What is the life time for solar pump system invertor?
It depends on the quality of the invertor. A good quality one design and manufactured for solar pumping applications (eg Grundfos, Lorentz, Franklin etc) might last 6 to 7 years if well maintained, according to manufacturers.
Yes, we will post them in www.thesolarweb.org
Did you consider the maintenance cost of systems knowing that in remote areas people do not have the skills? How do you manage that because it could help to increase the lifespan of systems and empower local communities especially youth?
There are different kind of maintenance that a solar water pumping system requires. The routine maintenance (eg cleaning the panels regularly and others) can be easily done by the users if briefly trained cause it needs little skills. Other more specialized maintenance (preventive and repairs) have to be done by specialized technicians as it requires skills that can not be provided with a short training to community members without proper and solid technical background. Having those technicians (normally based at capital level) have a cost that we did estimate and include in the cost analysis.
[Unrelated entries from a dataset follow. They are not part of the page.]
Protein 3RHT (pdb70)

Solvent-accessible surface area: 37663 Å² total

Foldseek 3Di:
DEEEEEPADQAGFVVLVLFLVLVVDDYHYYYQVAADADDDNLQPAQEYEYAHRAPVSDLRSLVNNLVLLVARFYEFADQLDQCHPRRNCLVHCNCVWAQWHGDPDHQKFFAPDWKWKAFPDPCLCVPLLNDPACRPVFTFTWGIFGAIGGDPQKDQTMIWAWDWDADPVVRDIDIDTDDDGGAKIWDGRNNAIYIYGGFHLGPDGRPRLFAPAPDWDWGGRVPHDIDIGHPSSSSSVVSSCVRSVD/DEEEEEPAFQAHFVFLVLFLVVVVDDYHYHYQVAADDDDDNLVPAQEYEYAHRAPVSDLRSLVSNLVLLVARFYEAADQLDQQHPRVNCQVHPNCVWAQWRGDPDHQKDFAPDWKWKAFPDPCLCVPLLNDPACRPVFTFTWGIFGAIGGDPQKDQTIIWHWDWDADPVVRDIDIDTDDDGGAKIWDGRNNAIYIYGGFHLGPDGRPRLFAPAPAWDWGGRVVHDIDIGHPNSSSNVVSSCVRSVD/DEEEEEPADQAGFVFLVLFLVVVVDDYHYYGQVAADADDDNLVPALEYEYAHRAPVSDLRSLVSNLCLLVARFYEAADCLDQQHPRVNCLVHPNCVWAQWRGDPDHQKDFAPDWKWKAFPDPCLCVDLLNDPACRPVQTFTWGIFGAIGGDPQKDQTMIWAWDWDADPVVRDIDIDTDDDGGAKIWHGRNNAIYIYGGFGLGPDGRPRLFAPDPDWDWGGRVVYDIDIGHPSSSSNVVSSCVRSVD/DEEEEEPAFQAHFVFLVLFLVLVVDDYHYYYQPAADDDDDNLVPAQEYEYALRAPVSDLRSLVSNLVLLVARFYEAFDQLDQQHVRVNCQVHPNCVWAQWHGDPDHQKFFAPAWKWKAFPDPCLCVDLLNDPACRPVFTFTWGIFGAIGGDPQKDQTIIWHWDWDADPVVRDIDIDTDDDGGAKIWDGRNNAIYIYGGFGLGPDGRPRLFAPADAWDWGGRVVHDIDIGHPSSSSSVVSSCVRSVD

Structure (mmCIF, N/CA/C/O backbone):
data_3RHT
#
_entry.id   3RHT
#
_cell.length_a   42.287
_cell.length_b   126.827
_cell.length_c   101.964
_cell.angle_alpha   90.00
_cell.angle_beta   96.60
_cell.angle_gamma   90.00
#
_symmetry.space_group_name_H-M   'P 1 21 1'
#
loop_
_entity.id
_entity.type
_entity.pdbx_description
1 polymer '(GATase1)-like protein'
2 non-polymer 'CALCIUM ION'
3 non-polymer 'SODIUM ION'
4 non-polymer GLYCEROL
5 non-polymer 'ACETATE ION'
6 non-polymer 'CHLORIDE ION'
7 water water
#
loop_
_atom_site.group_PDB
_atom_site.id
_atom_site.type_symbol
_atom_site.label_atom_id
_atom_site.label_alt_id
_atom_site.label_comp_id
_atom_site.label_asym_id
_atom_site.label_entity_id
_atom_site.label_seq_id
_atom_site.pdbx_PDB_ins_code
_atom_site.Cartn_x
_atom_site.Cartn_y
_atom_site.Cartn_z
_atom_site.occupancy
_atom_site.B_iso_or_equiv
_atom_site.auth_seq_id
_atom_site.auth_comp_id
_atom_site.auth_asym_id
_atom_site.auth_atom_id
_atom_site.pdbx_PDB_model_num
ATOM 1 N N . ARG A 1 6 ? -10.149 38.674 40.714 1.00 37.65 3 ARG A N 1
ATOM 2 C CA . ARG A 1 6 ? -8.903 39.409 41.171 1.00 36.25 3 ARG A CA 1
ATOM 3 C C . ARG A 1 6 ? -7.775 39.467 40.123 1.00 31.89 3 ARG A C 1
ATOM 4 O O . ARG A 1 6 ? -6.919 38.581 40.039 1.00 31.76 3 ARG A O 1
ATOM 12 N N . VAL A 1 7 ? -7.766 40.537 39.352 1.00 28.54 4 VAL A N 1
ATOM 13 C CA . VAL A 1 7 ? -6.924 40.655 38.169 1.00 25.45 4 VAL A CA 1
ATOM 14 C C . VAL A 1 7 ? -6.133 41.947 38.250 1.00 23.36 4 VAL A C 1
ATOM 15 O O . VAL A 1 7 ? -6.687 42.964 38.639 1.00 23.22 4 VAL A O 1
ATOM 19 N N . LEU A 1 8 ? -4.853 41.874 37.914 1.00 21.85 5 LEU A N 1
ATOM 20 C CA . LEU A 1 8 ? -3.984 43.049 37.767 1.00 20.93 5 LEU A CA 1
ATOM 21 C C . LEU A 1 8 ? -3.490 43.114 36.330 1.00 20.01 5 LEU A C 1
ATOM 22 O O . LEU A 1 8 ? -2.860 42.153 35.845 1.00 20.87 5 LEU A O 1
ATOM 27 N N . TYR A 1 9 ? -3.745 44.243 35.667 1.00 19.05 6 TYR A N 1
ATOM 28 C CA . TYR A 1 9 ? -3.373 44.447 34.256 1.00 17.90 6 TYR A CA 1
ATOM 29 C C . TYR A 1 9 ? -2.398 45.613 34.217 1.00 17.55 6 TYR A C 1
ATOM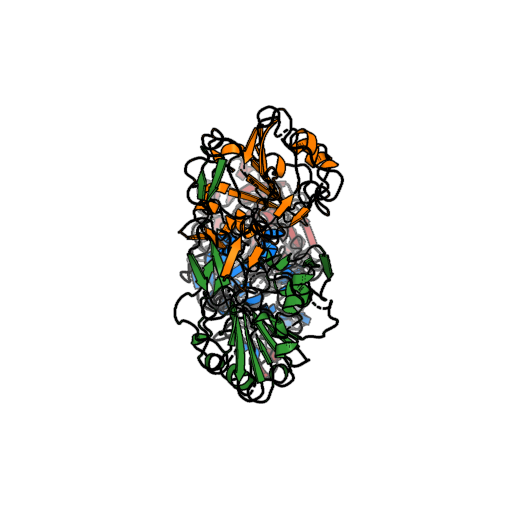 30 O O . TYR A 1 9 ? -2.721 46.715 34.676 1.00 17.88 6 TYR A O 1
ATOM 39 N N . CYS A 1 10 ? -1.185 45.343 33.740 1.00 17.01 7 CYS A N 1
ATOM 40 C CA . CYS A 1 10 ? -0.137 46.356 33.640 1.00 16.58 7 CYS A CA 1
ATOM 41 C C . CYS A 1 10 ? 0.267 46.566 32.174 1.00 16.20 7 CYS A C 1
ATOM 42 O O . CYS A 1 10 ? 0.559 45.594 31.446 1.00 15.40 7 CYS A O 1
ATOM 45 N N . GLY A 1 11 ? 0.301 47.837 31.782 1.00 14.53 8 GLY A N 1
ATOM 46 C CA . GLY A 1 11 ? 0.876 48.250 30.498 1.00 15.20 8 GLY A CA 1
ATOM 47 C C . GLY A 1 11 ? -0.084 48.859 29.488 1.00 14.87 8 GLY A C 1
ATOM 48 O O . GLY A 1 11 ? -1.126 49.450 29.858 1.00 16.25 8 GLY A O 1
ATOM 49 N N . ASP A 1 12 ? 0.291 48.726 28.213 1.00 14.45 9 ASP A N 1
ATOM 50 C CA . ASP A 1 12 ? -0.454 49.279 27.073 1.00 15.15 9 ASP A CA 1
ATOM 51 C C . ASP A 1 12 ? -0.700 50.779 27.221 1.00 15.62 9 ASP A C 1
ATOM 52 O O . ASP A 1 12 ? -1.744 51.283 26.873 1.00 14.16 9 ASP A O 1
ATOM 57 N N . THR A 1 13 ? 0.328 51.466 27.722 1.00 15.90 10 THR A N 1
ATOM 58 C CA . THR A 1 13 ? 0.395 52.910 27.850 1.00 17.48 10 THR A CA 1
ATOM 59 C C . THR A 1 13 ? -0.574 53.451 28.923 1.00 17.52 10 THR A C 1
ATOM 60 O O . THR A 1 13 ? -0.147 53.827 30.021 1.00 18.92 10 THR A O 1
ATOM 64 N N . SER A 1 14 ? -1.855 53.495 28.600 1.00 16.79 11 SER A N 1
ATOM 65 C CA . SER A 1 14 ? -2.857 54.146 29.452 1.00 17.22 11 SER A CA 1
ATOM 66 C C . SER A 1 14 ? -4.270 53.684 29.049 1.00 17.26 11 SER A C 1
ATOM 67 O O . SER A 1 14 ? -4.483 53.174 27.934 1.00 16.23 11 SER A O 1
ATOM 70 N N . LEU A 1 15 ? -5.224 53.859 29.967 1.00 18.68 12 LEU A N 1
ATOM 71 C CA . LEU A 1 15 ? -6.621 53.527 29.732 1.00 17.90 12 LEU A CA 1
ATOM 72 C C . LEU A 1 15 ? -7.199 54.371 28.598 1.00 18.81 12 LEU A C 1
ATOM 73 O O . LEU A 1 15 ? -8.009 53.885 27.829 1.00 19.11 12 LEU A O 1
ATOM 78 N N . GLU A 1 16 ? -6.809 55.642 28.509 1.00 19.60 13 GLU A N 1
ATOM 79 C CA . GLU A 1 16 ? -7.320 56.492 27.440 1.00 20.73 13 GLU A CA 1
ATOM 80 C C . GLU A 1 16 ? -6.746 56.098 26.056 1.00 19.02 13 GLU A C 1
ATOM 81 O O . GLU A 1 16 ? -7.225 56.579 25.034 1.00 18.77 13 GLU A O 1
ATOM 87 N N . THR A 1 17 ? -5.727 55.250 26.042 1.00 16.74 14 THR A N 1
ATOM 88 C CA . THR A 1 17 ? -5.081 54.793 24.795 1.00 17.17 14 THR A CA 1
ATOM 89 C C . THR A 1 17 ? -5.217 53.259 24.699 1.00 16.71 14 THR A C 1
ATOM 90 O O . THR A 1 17 ? -6.334 52.760 24.864 1.00 17.02 14 THR A O 1
ATOM 94 N N . ALA A 1 18 ? -4.135 52.517 24.444 1.00 15.35 15 ALA A N 1
ATOM 95 C CA . ALA A 1 18 ? -4.242 51.094 24.050 1.00 14.77 15 ALA A CA 1
ATOM 96 C C . ALA A 1 18 ? -4.835 50.170 25.122 1.00 14.07 15 ALA A C 1
ATOM 97 O O . ALA A 1 18 ? -5.461 49.158 24.791 1.00 14.79 15 ALA A O 1
ATOM 99 N N . ALA A 1 19 ? -4.658 50.518 26.399 1.00 13.68 16 ALA A N 1
ATOM 100 C CA . ALA A 1 19 ? -5.145 49.666 27.485 1.00 14.07 16 ALA A CA 1
ATOM 101 C C . ALA A 1 19 ? -6.669 49.628 27.522 1.00 14.24 16 ALA A C 1
ATOM 102 O O . ALA A 1 19 ? -7.256 48.718 28.106 1.00 14.61 16 ALA A O 1
ATOM 104 N N . GLY A 1 20 ? -7.314 50.634 26.919 1.00 14.76 17 GLY A N 1
ATOM 105 C CA . GLY A 1 20 ? -8.775 50.655 26.771 1.00 15.18 17 GLY A CA 1
ATOM 106 C C . GLY A 1 20 ? -9.354 49.424 26.113 1.00 14.37 17 GLY A C 1
ATOM 107 O O . GLY A 1 20 ? -10.500 49.090 26.346 1.00 15.10 17 GLY A O 1
ATOM 108 N N . TYR A 1 21 ? -8.566 48.725 25.301 1.00 14.68 18 TYR A N 1
ATOM 109 C CA . TYR A 1 21 ? -9.090 47.553 24.593 1.00 14.67 18 TYR A CA 1
ATOM 110 C C . TYR A 1 21 ? -9.339 46.413 25.571 1.00 15.59 18 TYR A C 1
ATOM 111 O O . TYR A 1 21 ? -10.481 45.996 25.756 1.00 16.55 18 TYR A O 1
ATOM 120 N N . LEU A 1 22 ? -8.286 45.944 26.229 1.00 15.81 19 LEU A N 1
ATOM 121 C CA . LEU A 1 22 ? -8.441 44.840 27.176 1.00 16.00 19 LEU A CA 1
ATOM 122 C C . LEU A 1 22 ? -9.264 45.269 28.402 1.00 17.00 19 LEU A C 1
ATOM 123 O O . LEU A 1 22 ? -10.042 44.474 28.942 1.00 18.25 19 LEU A O 1
ATOM 128 N N . ALA A 1 23 ? -9.093 46.508 28.865 1.00 16.48 20 ALA A N 1
ATOM 129 C CA . ALA A 1 23 ? -9.908 47.002 29.954 1.00 17.57 20 ALA A CA 1
ATOM 130 C C . ALA A 1 23 ? -11.384 46.969 29.571 1.00 18.29 20 ALA A C 1
ATOM 131 O O . ALA A 1 23 ? -12.209 46.540 30.351 1.00 18.86 20 ALA A O 1
ATOM 133 N N . GLY A 1 24 ? -11.705 47.397 28.351 1.00 18.34 21 GLY A N 1
ATOM 134 C CA . GLY A 1 24 ? -13.071 47.323 27.829 1.00 18.50 21 GLY A CA 1
ATOM 135 C C . GLY A 1 24 ? -13.598 45.909 27.704 1.00 17.94 21 GLY A C 1
ATOM 136 O O . GLY A 1 24 ? -14.722 45.641 28.063 1.00 19.91 21 GLY A O 1
ATOM 137 N N . LEU A 1 25 ? -12.779 44.985 27.233 1.00 16.61 22 LEU A N 1
ATOM 138 C CA . LEU A 1 25 ? -13.205 43.590 27.189 1.00 16.81 22 LEU A CA 1
ATOM 139 C C . LEU A 1 25 ? -13.565 43.100 28.607 1.00 18.57 22 LEU A C 1
ATOM 140 O O . LEU A 1 25 ? -14.605 42.476 28.839 1.00 19.08 22 LEU A O 1
ATOM 153 N N . THR A 1 27 ? -14.310 44.748 31.292 1.00 20.94 24 THR A N 1
ATOM 154 C CA . THR A 1 27 ? -15.535 45.385 31.744 1.00 22.82 24 THR A CA 1
ATOM 155 C C . THR A 1 27 ? -16.753 44.711 31.103 1.00 24.35 24 THR A C 1
ATOM 156 O O . THR A 1 27 ? -17.755 44.509 31.775 1.00 25.83 24 THR A O 1
ATOM 160 N N . SER A 1 28 ? -16.669 44.349 29.822 1.00 23.39 25 SER A N 1
ATOM 161 C CA . SER A 1 28 ? -17.811 43.728 29.139 1.00 25.46 25 SER A CA 1
ATOM 162 C C . SER A 1 28 ? -18.072 42.328 29.698 1.00 26.57 25 SER A C 1
ATOM 163 O O . SER A 1 28 ? -19.212 41.863 29.710 1.00 28.56 25 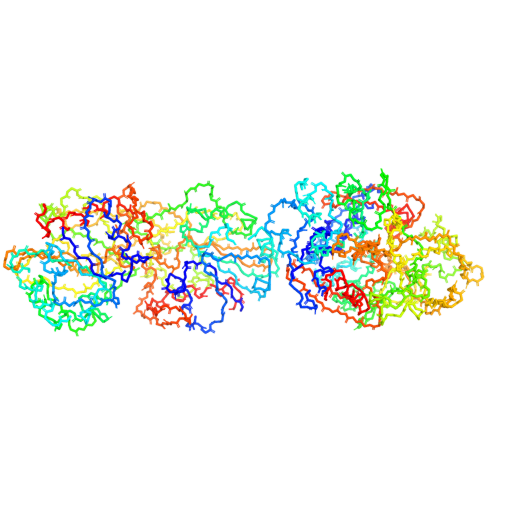SER A O 1
ATOM 166 N N . TRP A 1 29 ? -17.022 41.676 30.198 1.00 25.98 26 TRP A N 1
ATOM 167 C CA . TRP A 1 29 ? -17.171 40.368 30.852 1.00 27.62 26 TRP A CA 1
ATOM 168 C C . TRP A 1 29 ? -17.613 40.508 32.327 1.00 30.31 26 TRP A C 1
ATOM 169 O O . TRP A 1 29 ? -17.739 39.502 33.021 1.00 31.01 26 TRP A O 1
ATOM 180 N N A GLN A 1 30 ? -17.843 41.739 32.784 0.56 30.16 27 GLN A N 1
ATOM 181 N N B GLN A 1 30 ? -17.854 41.752 32.745 0.44 30.27 27 GLN A N 1
ATOM 182 C CA A GLN A 1 30 ? -18.199 42.035 34.170 0.56 32.41 27 GLN A CA 1
ATOM 183 C CA B GLN A 1 30 ? -18.179 42.111 34.112 0.44 32.45 27 GLN A CA 1
ATOM 184 C C A GLN A 1 30 ? -17.082 41.703 35.148 0.56 32.60 27 GLN A C 1
ATOM 185 C C B GLN A 1 30 ? -17.107 41.636 35.102 0.44 32.70 27 GLN A C 1
ATOM 186 O O A GLN A 1 30 ? -17.340 41.509 36.337 0.56 33.40 27 GLN A O 1
ATOM 187 O O B GLN A 1 30 ? -17.422 41.268 36.232 0.44 33.89 27 GLN A O 1
ATOM 198 N N . TRP A 1 31 ? -15.846 41.658 34.667 1.00 30.75 28 TRP A N 1
ATOM 199 C CA . TRP A 1 31 ? -14.698 41.398 35.542 1.00 31.51 28 TRP A CA 1
ATOM 200 C C . TRP A 1 31 ? -14.294 42.683 36.254 1.00 32.49 28 TRP A C 1
ATOM 201 O O . TRP A 1 31 ? -14.463 43.771 35.704 1.00 33.34 28 TRP A O 1
ATOM 212 N N . GLU A 1 32 ? -13.793 42.521 37.476 1.00 34.88 29 GLU A N 1
ATOM 213 C CA . GLU A 1 32 ? -13.119 43.571 38.255 1.00 35.78 29 GLU A CA 1
ATOM 214 C C . GLU A 1 32 ? -11.639 43.450 38.014 1.00 31.98 29 GLU A C 1
ATOM 215 O O . GLU A 1 32 ? -11.145 42.341 37.886 1.00 32.02 29 GLU A O 1
ATOM 221 N N . PHE A 1 33 ? -10.922 44.574 38.003 1.00 29.25 30 PHE A N 1
ATOM 222 C CA . PHE A 1 33 ? -9.473 44.554 37.827 1.00 27.03 30 PHE A CA 1
ATOM 223 C C . PHE A 1 33 ? -8.807 45.813 38.353 1.00 26.24 30 PHE A C 1
ATOM 224 O O . PHE A 1 33 ? -9.432 46.871 38.421 1.00 26.86 30 PHE A O 1
ATOM 232 N N . ASP A 1 34 ? -7.536 45.682 38.726 1.00 24.03 31 ASP A N 1
ATOM 233 C CA . ASP A 1 34 ? -6.684 46.837 38.953 1.00 23.83 31 ASP A CA 1
ATOM 234 C C . ASP A 1 34 ? -5.845 47.076 37.714 1.00 20.73 31 ASP A C 1
ATOM 235 O O . ASP A 1 34 ? -5.580 46.157 36.950 1.00 20.31 31 ASP A O 1
ATOM 240 N N . TYR A 1 35 ? -5.412 48.319 37.531 1.00 20.49 32 TYR A N 1
ATOM 241 C CA . TYR A 1 35 ? -4.676 48.684 36.322 1.00 18.73 32 TYR A CA 1
ATOM 242 C C . TYR A 1 35 ? -3.547 49.615 36.678 1.00 19.58 32 TYR A C 1
ATOM 243 O O . TYR A 1 35 ? -3.727 50.545 37.484 1.00 20.49 32 TYR A O 1
ATOM 252 N N . ILE A 1 36 ? -2.384 49.337 36.086 1.00 18.69 33 ILE A N 1
ATOM 253 C CA . ILE A 1 36 ? -1.164 50.158 36.200 1.00 19.00 33 ILE A CA 1
ATOM 254 C C . ILE A 1 36 ? -0.715 50.611 34.806 1.00 17.36 33 ILE A C 1
ATOM 255 O O . ILE A 1 36 ? -0.462 49.773 33.938 1.00 16.28 33 ILE A O 1
ATOM 260 N N . PRO A 1 37 ? -0.608 51.925 34.591 1.00 18.44 34 PRO A N 1
ATOM 261 C CA . PRO A 1 37 ? -0.113 52.382 33.300 1.00 18.46 34 PRO A CA 1
ATOM 262 C C . PRO A 1 37 ? 1.393 52.114 33.103 1.00 18.18 34 PRO A C 1
ATOM 263 O O . PRO A 1 37 ? 2.117 51.915 34.072 1.00 17.81 34 PRO A O 1
ATOM 267 N N . SER A 1 38 ? 1.836 52.136 31.845 1.00 16.78 35 SER A N 1
ATOM 268 C CA . SER A 1 38 ? 3.208 51.782 31.493 1.00 17.31 35 SER A CA 1
ATOM 269 C C . SER A 1 38 ? 4.284 52.666 32.129 1.00 17.37 35 SER A C 1
ATOM 270 O O . SER A 1 38 ? 5.403 52.185 32.306 1.00 18.21 35 SER A O 1
ATOM 273 N N . HIS A 1 39 ? 3.985 53.932 32.446 1.00 17.79 36 HIS A N 1
ATOM 274 C CA . HIS A 1 39 ? 4.971 54.812 33.077 1.00 19.62 36 HIS A CA 1
ATOM 275 C C . HIS A 1 39 ? 5.015 54.699 34.625 1.00 19.81 36 HIS A C 1
ATOM 276 O O . HIS A 1 39 ? 5.865 55.313 35.251 1.00 20.76 36 HIS A O 1
ATOM 283 N N . VAL A 1 40 ? 4.121 53.922 35.222 1.00 19.26 37 VAL A N 1
ATOM 284 C CA . VAL A 1 40 ? 4.002 53.818 36.683 1.00 20.11 37 VAL A CA 1
ATOM 285 C C . VAL A 1 40 ? 4.699 52.529 37.118 1.00 20.44 37 VAL A C 1
ATOM 286 O O . VAL A 1 40 ? 4.453 51.459 36.574 1.00 19.09 37 VAL A O 1
ATOM 290 N N . GLY A 1 41 ? 5.588 52.653 38.094 1.00 21.80 38 GLY A N 1
ATOM 291 C CA . GLY A 1 41 ? 6.298 51.508 38.634 1.00 22.92 38 GLY A CA 1
ATOM 292 C C . GLY A 1 41 ? 5.453 50.605 39.542 1.00 23.26 38 GLY A C 1
ATOM 293 O O . GLY A 1 41 ? 4.401 51.016 40.052 1.00 24.46 38 GLY A O 1
ATOM 294 N N . LEU A 1 42 ? 5.922 49.368 39.708 1.00 22.80 39 LEU A N 1
ATOM 295 C CA . LEU A 1 42 ? 5.300 48.379 40.571 1.00 22.76 39 LEU A CA 1
ATOM 296 C C . LEU A 1 42 ? 6.372 47.794 41.484 1.00 23.95 39 LEU A C 1
ATOM 297 O O . LEU A 1 42 ? 7.394 47.266 41.016 1.00 23.55 39 LEU A O 1
ATOM 302 N N . ASP A 1 43 ? 6.141 47.920 42.792 1.00 25.12 40 ASP A N 1
ATOM 303 C CA . ASP A 1 43 ? 7.051 47.434 43.853 1.00 26.29 40 ASP A CA 1
ATOM 304 C C . ASP A 1 43 ? 6.281 46.393 44.684 1.00 26.71 40 ASP A C 1
ATOM 305 O O . ASP A 1 43 ? 5.055 46.248 44.551 1.00 26.48 40 ASP A O 1
ATOM 310 N N . VAL A 1 44 ? 6.990 45.662 45.538 1.00 27.02 41 VAL A N 1
ATOM 311 C CA . VAL A 1 44 ? 6.336 44.729 46.452 1.00 27.79 41 VAL A CA 1
ATOM 312 C C . VAL A 1 44 ? 5.233 45.467 47.235 1.00 28.42 41 VAL A C 1
ATOM 313 O O . VAL A 1 44 ? 5.462 46.547 47.803 1.00 28.74 41 VAL A O 1
ATOM 317 N N . GLY A 1 45 ? 4.042 44.889 47.269 1.00 27.96 42 GLY A N 1
ATOM 318 C CA . GLY A 1 45 ? 2.979 45.497 48.035 1.00 30.25 42 GLY A CA 1
ATOM 319 C C . GLY A 1 45 ? 1.675 44.762 47.975 1.00 31.30 42 GLY A C 1
ATOM 320 O O . GLY A 1 45 ? 1.562 43.661 47.391 1.00 29.56 42 GLY A O 1
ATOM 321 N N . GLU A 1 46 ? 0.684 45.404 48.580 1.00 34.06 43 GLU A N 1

When it comes to the maintenance of a generator, we based our calculation in conservative estimations provided by manufacturers (you can find those within the Cost analysis tool at https://thesolarhub.org/resources/cost-analysis-generator-vs-solar/
You can find more on maintenance in chapter 11 or this book at https://thesolarhub.org/resources/solar-pumping-for-water-supply-harnessing-the-power-of-the-sun/
What the justification on the difference on the break even period for different countries? why is just 1 year in Uganda and 5.1 years in Iraq?
These analysis depend on the size of systems, the number of pumping hours and the like and not all systems analyzed in different countries were of the same size. You can find those details in our country visit reports at https://thesolarhub.org/category/case-study/
The case of Iraq (the largest breakdown of those shown in the webinar) is largely influenced by the fact that the price of diesel is one of the lowest in the world and grid access was present in some locations, a big difference with Uganda (expensive diesel and off grid areas).
Is drilling of borehole included in the calculation?
Economic analysis were made with the aim to compare technology costs (solar vs diesel) rather than having total costs. That’s why in order to simplify the analysis, we decided to eliminate all the costs that were common for both technologies. The cost of drilling a borehole will be the same, whether we install a generator or a solar system to power the pump, and therefore won’t have influence in the comparisons of both technologies. All the common costs (fencing of water point, salary of operator etc) were eliminated for the same reason.
Why did you choose a solar stand alone and not a hybrid system solar with grid?
I’m not sure to which case you are referring to. Most of our visits happened in off-grid areas, so a hybrid solar-grid configuration was simply not an option. In grid covered areas, you could certainly connect the grid in addition to solar to give more security to the system although this would increase the cost of the installation.